> _TRY IT_
Each line in the records below, from the one that contains "ATOM 151 C CA" to the one that contains "ATOM 154 O O", should be reproduced exactly, the first and last included.

> _Records excerpted from a collection_
• • •
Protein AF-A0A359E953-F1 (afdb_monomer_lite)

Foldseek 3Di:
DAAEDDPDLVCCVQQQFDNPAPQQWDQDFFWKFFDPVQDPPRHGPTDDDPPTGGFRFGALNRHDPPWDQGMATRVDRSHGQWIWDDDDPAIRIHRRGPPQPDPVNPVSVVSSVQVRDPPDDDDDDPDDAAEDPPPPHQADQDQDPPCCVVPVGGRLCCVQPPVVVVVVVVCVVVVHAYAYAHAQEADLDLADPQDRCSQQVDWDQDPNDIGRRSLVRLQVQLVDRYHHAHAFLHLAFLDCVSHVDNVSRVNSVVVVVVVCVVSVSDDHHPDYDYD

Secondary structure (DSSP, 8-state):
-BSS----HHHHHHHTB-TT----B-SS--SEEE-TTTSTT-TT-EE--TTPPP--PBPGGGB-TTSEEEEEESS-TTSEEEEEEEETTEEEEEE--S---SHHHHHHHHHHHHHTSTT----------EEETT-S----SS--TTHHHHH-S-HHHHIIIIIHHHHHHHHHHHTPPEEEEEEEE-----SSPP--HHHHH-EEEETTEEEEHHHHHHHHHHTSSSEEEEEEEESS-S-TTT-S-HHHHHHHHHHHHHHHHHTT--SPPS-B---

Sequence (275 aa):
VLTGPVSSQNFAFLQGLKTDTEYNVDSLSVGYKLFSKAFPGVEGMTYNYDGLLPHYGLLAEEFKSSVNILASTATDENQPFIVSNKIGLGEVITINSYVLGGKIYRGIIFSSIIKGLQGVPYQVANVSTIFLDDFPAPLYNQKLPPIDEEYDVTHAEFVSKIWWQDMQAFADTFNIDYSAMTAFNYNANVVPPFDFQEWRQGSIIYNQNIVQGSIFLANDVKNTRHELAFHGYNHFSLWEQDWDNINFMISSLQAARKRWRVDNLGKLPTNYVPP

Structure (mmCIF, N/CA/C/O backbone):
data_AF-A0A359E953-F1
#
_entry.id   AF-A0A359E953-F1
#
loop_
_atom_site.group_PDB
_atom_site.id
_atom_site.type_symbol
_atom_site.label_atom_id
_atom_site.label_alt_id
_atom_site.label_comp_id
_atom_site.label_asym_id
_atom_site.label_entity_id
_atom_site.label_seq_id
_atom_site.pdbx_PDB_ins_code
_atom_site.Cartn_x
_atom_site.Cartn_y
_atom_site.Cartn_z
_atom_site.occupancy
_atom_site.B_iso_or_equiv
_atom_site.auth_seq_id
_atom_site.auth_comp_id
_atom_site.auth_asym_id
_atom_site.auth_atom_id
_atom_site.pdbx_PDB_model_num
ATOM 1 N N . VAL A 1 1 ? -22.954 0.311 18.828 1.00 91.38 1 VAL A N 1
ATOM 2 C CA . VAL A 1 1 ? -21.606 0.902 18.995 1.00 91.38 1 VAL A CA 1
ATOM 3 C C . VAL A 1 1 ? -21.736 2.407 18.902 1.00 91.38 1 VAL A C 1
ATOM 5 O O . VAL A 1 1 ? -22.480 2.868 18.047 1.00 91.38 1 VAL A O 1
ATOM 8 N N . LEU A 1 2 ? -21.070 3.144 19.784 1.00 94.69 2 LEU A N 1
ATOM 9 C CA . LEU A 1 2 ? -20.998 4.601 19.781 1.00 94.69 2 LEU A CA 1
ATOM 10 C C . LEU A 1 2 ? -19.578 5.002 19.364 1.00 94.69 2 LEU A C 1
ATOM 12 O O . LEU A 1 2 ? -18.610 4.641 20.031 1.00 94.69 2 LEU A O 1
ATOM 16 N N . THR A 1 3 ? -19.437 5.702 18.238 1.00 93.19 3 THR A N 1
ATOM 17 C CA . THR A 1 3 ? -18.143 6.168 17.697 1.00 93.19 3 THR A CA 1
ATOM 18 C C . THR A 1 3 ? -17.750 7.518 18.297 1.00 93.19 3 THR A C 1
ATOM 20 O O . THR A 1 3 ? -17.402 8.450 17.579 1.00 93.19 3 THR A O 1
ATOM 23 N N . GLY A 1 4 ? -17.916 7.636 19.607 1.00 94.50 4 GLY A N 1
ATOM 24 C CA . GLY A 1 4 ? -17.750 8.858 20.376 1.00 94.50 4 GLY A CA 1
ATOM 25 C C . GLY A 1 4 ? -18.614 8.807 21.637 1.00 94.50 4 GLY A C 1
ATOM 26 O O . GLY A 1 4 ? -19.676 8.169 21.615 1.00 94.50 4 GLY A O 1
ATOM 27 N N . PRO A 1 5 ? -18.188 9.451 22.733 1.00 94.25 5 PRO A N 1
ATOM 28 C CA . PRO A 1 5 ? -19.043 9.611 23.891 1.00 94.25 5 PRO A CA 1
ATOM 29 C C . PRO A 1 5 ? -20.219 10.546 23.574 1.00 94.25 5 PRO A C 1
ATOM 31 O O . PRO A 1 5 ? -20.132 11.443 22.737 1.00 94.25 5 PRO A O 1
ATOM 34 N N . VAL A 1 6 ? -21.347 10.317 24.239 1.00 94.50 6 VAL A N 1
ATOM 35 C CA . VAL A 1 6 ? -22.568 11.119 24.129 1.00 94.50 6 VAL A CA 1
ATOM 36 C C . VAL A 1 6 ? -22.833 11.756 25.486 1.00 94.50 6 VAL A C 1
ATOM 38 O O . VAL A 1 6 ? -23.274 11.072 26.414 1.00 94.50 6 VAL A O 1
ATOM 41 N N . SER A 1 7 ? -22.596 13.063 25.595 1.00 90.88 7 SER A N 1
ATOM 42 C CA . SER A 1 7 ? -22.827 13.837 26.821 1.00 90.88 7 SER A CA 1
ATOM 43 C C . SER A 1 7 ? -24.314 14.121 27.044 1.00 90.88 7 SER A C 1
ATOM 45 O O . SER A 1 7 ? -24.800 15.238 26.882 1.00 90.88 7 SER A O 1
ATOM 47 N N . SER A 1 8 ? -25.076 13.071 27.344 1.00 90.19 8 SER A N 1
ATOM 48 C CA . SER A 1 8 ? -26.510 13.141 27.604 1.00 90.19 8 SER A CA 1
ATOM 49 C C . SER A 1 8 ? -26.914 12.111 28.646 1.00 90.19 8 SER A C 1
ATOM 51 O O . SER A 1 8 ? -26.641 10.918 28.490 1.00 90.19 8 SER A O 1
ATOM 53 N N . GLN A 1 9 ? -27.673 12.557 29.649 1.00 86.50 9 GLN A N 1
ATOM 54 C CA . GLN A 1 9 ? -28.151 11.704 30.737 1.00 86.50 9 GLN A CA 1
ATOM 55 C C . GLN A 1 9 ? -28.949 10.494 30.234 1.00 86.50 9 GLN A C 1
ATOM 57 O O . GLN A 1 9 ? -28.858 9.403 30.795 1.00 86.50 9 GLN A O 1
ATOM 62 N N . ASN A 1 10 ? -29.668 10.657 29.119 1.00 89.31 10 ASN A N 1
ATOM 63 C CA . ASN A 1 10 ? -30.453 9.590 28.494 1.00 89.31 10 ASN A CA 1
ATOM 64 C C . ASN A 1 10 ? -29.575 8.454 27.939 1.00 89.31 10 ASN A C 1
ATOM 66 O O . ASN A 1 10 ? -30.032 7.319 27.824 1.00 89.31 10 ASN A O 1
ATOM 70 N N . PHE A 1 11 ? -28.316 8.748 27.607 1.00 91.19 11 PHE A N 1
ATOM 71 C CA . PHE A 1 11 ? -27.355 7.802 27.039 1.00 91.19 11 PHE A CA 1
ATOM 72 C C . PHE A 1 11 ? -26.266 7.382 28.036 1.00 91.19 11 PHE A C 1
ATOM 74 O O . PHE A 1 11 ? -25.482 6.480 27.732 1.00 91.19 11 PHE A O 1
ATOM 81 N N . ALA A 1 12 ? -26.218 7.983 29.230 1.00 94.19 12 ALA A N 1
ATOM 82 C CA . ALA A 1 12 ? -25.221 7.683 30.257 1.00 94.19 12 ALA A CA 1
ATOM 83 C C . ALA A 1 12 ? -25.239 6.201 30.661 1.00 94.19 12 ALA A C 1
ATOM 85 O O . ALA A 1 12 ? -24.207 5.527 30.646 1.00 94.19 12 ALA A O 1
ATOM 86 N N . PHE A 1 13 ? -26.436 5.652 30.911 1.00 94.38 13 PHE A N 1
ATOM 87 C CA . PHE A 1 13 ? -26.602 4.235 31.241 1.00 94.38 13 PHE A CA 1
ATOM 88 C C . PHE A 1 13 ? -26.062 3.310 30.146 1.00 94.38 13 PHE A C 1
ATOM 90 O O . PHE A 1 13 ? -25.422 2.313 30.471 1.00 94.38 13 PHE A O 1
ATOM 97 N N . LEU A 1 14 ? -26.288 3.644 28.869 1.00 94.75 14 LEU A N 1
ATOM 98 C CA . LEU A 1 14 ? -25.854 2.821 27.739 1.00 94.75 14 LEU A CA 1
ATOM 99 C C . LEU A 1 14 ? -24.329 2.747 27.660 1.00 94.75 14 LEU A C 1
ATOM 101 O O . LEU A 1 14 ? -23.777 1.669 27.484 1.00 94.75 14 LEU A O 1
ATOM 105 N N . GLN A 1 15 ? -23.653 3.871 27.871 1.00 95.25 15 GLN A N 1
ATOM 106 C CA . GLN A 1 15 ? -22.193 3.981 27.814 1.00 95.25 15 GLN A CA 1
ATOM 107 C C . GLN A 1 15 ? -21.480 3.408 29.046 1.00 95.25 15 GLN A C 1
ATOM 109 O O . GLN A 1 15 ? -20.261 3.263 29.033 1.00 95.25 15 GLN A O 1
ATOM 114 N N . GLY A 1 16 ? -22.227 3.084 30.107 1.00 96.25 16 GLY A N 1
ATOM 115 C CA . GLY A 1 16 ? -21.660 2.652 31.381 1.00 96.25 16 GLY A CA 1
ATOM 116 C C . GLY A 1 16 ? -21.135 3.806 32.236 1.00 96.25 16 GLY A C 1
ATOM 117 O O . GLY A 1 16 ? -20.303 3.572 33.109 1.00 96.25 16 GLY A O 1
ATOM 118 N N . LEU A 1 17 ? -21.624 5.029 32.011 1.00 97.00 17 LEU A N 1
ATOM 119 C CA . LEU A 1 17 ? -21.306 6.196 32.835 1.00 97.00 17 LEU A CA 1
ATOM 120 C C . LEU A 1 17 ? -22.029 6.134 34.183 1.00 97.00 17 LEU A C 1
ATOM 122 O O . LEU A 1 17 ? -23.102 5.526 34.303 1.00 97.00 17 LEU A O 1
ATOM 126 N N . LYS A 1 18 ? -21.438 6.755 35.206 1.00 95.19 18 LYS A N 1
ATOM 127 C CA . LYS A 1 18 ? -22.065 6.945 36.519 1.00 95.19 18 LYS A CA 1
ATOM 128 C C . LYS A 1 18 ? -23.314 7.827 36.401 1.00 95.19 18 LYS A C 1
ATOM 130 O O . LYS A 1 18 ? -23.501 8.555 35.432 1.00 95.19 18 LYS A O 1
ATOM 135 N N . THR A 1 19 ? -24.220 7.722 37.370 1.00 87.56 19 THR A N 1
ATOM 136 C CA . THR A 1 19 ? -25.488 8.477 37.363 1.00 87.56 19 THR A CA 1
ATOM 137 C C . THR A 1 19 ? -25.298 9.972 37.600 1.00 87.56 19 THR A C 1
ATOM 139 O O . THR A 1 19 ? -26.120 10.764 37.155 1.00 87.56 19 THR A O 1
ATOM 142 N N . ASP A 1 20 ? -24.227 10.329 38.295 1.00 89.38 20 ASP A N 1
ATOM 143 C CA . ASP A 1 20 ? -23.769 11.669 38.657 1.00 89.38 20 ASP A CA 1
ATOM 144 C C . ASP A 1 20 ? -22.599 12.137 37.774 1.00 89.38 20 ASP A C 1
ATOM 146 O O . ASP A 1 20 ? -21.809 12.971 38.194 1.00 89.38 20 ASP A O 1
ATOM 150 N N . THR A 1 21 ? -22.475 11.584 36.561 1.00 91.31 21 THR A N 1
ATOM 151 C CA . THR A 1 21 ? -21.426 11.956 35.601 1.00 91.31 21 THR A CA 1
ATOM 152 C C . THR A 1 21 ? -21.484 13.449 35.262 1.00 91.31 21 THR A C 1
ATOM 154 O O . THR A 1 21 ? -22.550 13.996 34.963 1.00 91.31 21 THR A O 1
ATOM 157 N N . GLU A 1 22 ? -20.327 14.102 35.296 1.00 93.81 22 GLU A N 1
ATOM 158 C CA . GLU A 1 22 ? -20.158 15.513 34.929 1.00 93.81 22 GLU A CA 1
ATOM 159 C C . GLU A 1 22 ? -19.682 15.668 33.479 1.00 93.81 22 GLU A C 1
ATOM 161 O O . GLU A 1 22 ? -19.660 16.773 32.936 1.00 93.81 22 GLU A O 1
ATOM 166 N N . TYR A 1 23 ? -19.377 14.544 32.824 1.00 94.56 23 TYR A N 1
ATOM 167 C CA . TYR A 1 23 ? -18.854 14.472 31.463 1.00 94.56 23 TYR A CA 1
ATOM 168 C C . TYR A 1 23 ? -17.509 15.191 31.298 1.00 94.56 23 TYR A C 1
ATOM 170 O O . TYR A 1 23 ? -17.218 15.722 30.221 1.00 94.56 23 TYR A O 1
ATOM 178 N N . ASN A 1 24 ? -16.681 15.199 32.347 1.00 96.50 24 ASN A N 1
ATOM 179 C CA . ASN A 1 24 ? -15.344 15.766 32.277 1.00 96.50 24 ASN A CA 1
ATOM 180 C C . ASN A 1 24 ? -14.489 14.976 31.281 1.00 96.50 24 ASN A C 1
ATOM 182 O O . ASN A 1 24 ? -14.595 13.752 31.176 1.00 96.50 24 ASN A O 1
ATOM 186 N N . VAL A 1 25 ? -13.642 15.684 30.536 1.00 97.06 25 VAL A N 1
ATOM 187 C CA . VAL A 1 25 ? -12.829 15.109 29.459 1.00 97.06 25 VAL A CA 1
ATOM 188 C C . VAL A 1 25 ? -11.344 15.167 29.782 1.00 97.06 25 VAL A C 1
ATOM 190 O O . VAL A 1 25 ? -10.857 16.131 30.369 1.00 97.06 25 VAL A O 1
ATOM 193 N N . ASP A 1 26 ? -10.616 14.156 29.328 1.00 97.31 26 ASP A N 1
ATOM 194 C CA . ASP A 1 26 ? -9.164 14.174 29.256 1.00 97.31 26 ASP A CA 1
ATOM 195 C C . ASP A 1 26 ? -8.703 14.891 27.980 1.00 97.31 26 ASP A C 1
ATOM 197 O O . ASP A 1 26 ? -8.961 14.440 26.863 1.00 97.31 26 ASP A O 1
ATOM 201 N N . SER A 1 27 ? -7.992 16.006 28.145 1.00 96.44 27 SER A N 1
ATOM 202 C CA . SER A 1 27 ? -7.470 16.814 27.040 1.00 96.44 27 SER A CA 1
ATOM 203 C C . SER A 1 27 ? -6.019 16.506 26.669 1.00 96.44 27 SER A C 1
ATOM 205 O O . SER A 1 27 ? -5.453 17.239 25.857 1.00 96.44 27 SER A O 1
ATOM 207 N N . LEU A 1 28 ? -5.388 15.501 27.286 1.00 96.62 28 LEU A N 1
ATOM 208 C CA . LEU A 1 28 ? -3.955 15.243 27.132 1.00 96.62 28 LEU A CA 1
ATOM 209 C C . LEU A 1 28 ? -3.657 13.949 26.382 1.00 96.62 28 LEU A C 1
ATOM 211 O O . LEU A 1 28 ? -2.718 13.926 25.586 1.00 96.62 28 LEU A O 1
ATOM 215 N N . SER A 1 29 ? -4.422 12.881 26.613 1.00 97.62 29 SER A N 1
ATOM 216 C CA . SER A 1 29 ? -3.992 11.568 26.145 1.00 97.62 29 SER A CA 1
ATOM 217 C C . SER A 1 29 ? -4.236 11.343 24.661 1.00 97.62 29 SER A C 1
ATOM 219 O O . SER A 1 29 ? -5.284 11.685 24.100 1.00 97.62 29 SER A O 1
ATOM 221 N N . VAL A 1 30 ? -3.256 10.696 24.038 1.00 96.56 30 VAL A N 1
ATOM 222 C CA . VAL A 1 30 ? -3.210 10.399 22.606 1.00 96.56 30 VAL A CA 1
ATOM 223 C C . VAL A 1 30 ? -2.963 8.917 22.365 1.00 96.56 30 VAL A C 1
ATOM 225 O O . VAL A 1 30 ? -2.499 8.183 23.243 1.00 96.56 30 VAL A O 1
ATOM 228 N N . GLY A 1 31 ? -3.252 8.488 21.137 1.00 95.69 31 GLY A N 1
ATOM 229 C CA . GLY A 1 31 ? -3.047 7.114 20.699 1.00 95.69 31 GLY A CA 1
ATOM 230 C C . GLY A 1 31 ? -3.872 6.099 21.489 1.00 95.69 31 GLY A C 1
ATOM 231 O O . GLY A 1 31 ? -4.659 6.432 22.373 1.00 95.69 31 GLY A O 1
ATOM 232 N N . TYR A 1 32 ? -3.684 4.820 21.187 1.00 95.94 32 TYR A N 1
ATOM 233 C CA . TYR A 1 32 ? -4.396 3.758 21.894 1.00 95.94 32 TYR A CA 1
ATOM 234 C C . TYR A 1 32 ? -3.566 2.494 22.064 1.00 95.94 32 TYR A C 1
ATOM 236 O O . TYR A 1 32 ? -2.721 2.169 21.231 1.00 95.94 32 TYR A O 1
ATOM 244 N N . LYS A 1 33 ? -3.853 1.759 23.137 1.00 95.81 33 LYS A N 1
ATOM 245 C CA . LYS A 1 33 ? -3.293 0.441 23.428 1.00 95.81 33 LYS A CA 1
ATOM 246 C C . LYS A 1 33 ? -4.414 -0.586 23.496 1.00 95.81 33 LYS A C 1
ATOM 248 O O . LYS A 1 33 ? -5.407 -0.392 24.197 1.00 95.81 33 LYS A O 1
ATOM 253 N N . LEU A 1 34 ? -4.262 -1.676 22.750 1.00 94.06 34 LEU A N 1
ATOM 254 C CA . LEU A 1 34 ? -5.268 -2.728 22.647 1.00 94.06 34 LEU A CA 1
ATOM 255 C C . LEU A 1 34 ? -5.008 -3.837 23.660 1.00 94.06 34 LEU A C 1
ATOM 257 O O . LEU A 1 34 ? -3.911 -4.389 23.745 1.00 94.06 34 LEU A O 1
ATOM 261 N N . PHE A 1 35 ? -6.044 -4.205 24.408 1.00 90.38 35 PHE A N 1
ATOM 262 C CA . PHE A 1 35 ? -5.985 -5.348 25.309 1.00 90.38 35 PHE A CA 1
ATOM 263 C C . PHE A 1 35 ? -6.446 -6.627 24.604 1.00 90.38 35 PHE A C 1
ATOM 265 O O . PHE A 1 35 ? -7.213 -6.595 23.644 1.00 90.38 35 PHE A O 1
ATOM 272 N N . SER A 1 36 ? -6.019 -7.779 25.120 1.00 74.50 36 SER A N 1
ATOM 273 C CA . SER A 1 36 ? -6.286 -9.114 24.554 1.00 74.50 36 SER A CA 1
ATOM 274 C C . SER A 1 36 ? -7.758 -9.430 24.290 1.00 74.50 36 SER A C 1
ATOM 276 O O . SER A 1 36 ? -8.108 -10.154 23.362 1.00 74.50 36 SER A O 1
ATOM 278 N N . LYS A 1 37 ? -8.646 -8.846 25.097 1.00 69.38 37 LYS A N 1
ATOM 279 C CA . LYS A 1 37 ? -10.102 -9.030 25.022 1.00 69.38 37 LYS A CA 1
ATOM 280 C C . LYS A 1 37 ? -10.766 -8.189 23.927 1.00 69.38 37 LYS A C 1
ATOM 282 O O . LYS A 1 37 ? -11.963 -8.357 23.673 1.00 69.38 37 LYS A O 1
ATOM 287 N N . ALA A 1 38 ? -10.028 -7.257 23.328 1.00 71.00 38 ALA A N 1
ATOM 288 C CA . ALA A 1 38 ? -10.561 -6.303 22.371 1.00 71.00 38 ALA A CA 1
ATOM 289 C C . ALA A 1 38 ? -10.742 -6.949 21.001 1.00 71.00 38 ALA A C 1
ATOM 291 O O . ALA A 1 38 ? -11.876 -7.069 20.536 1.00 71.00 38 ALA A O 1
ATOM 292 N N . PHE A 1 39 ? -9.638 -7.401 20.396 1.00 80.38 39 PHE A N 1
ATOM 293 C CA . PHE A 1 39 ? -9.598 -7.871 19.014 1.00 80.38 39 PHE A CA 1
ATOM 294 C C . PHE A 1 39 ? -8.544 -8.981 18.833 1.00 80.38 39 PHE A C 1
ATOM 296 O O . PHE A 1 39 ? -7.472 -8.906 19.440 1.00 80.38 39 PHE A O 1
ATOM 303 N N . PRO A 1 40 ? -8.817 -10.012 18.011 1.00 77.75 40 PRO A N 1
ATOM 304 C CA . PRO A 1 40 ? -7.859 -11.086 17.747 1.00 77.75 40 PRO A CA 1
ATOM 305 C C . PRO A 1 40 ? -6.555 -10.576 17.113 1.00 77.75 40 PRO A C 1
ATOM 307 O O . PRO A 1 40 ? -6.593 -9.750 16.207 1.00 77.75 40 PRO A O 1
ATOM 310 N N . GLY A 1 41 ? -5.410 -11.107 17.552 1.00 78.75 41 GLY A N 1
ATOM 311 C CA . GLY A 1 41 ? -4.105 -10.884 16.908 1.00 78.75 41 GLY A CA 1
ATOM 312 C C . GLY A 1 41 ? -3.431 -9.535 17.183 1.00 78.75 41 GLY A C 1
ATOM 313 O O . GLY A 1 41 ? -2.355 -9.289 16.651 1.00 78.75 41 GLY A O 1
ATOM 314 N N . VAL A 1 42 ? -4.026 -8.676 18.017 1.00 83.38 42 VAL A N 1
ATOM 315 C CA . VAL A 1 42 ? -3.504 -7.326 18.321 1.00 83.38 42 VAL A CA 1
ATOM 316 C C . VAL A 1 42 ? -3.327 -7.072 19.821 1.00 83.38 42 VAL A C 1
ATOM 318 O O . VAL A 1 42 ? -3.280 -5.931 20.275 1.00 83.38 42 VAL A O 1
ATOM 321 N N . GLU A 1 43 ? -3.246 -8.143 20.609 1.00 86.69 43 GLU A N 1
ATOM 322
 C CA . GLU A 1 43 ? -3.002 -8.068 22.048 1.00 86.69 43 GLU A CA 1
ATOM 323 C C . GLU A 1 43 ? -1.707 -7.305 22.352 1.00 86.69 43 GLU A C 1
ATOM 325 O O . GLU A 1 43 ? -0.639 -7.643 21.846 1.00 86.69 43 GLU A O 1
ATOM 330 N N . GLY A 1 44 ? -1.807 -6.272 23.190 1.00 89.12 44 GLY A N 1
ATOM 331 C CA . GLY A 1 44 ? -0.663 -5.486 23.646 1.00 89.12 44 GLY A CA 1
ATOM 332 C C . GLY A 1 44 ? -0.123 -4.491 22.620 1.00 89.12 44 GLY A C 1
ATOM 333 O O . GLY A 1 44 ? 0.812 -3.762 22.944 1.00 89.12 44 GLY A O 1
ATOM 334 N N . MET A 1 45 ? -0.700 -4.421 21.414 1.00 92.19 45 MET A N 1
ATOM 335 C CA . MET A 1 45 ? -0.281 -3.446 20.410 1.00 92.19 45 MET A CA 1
• • •
> _ANSWER TO THE PROBLEM_
ATOM 151 C CA . THR A 1 21 ? -21.426 11.956 35.601 1.00 91.31 21 THR A CA 1
ATOM 152 C C . THR A 1 21 ? -21.484 13.449 35.262 1.00 91.31 21 THR A C 1
ATOM 154 O O . THR A 1 21 ? -22.550 13.996 34.963 1.00 91.31 21 THR A O 1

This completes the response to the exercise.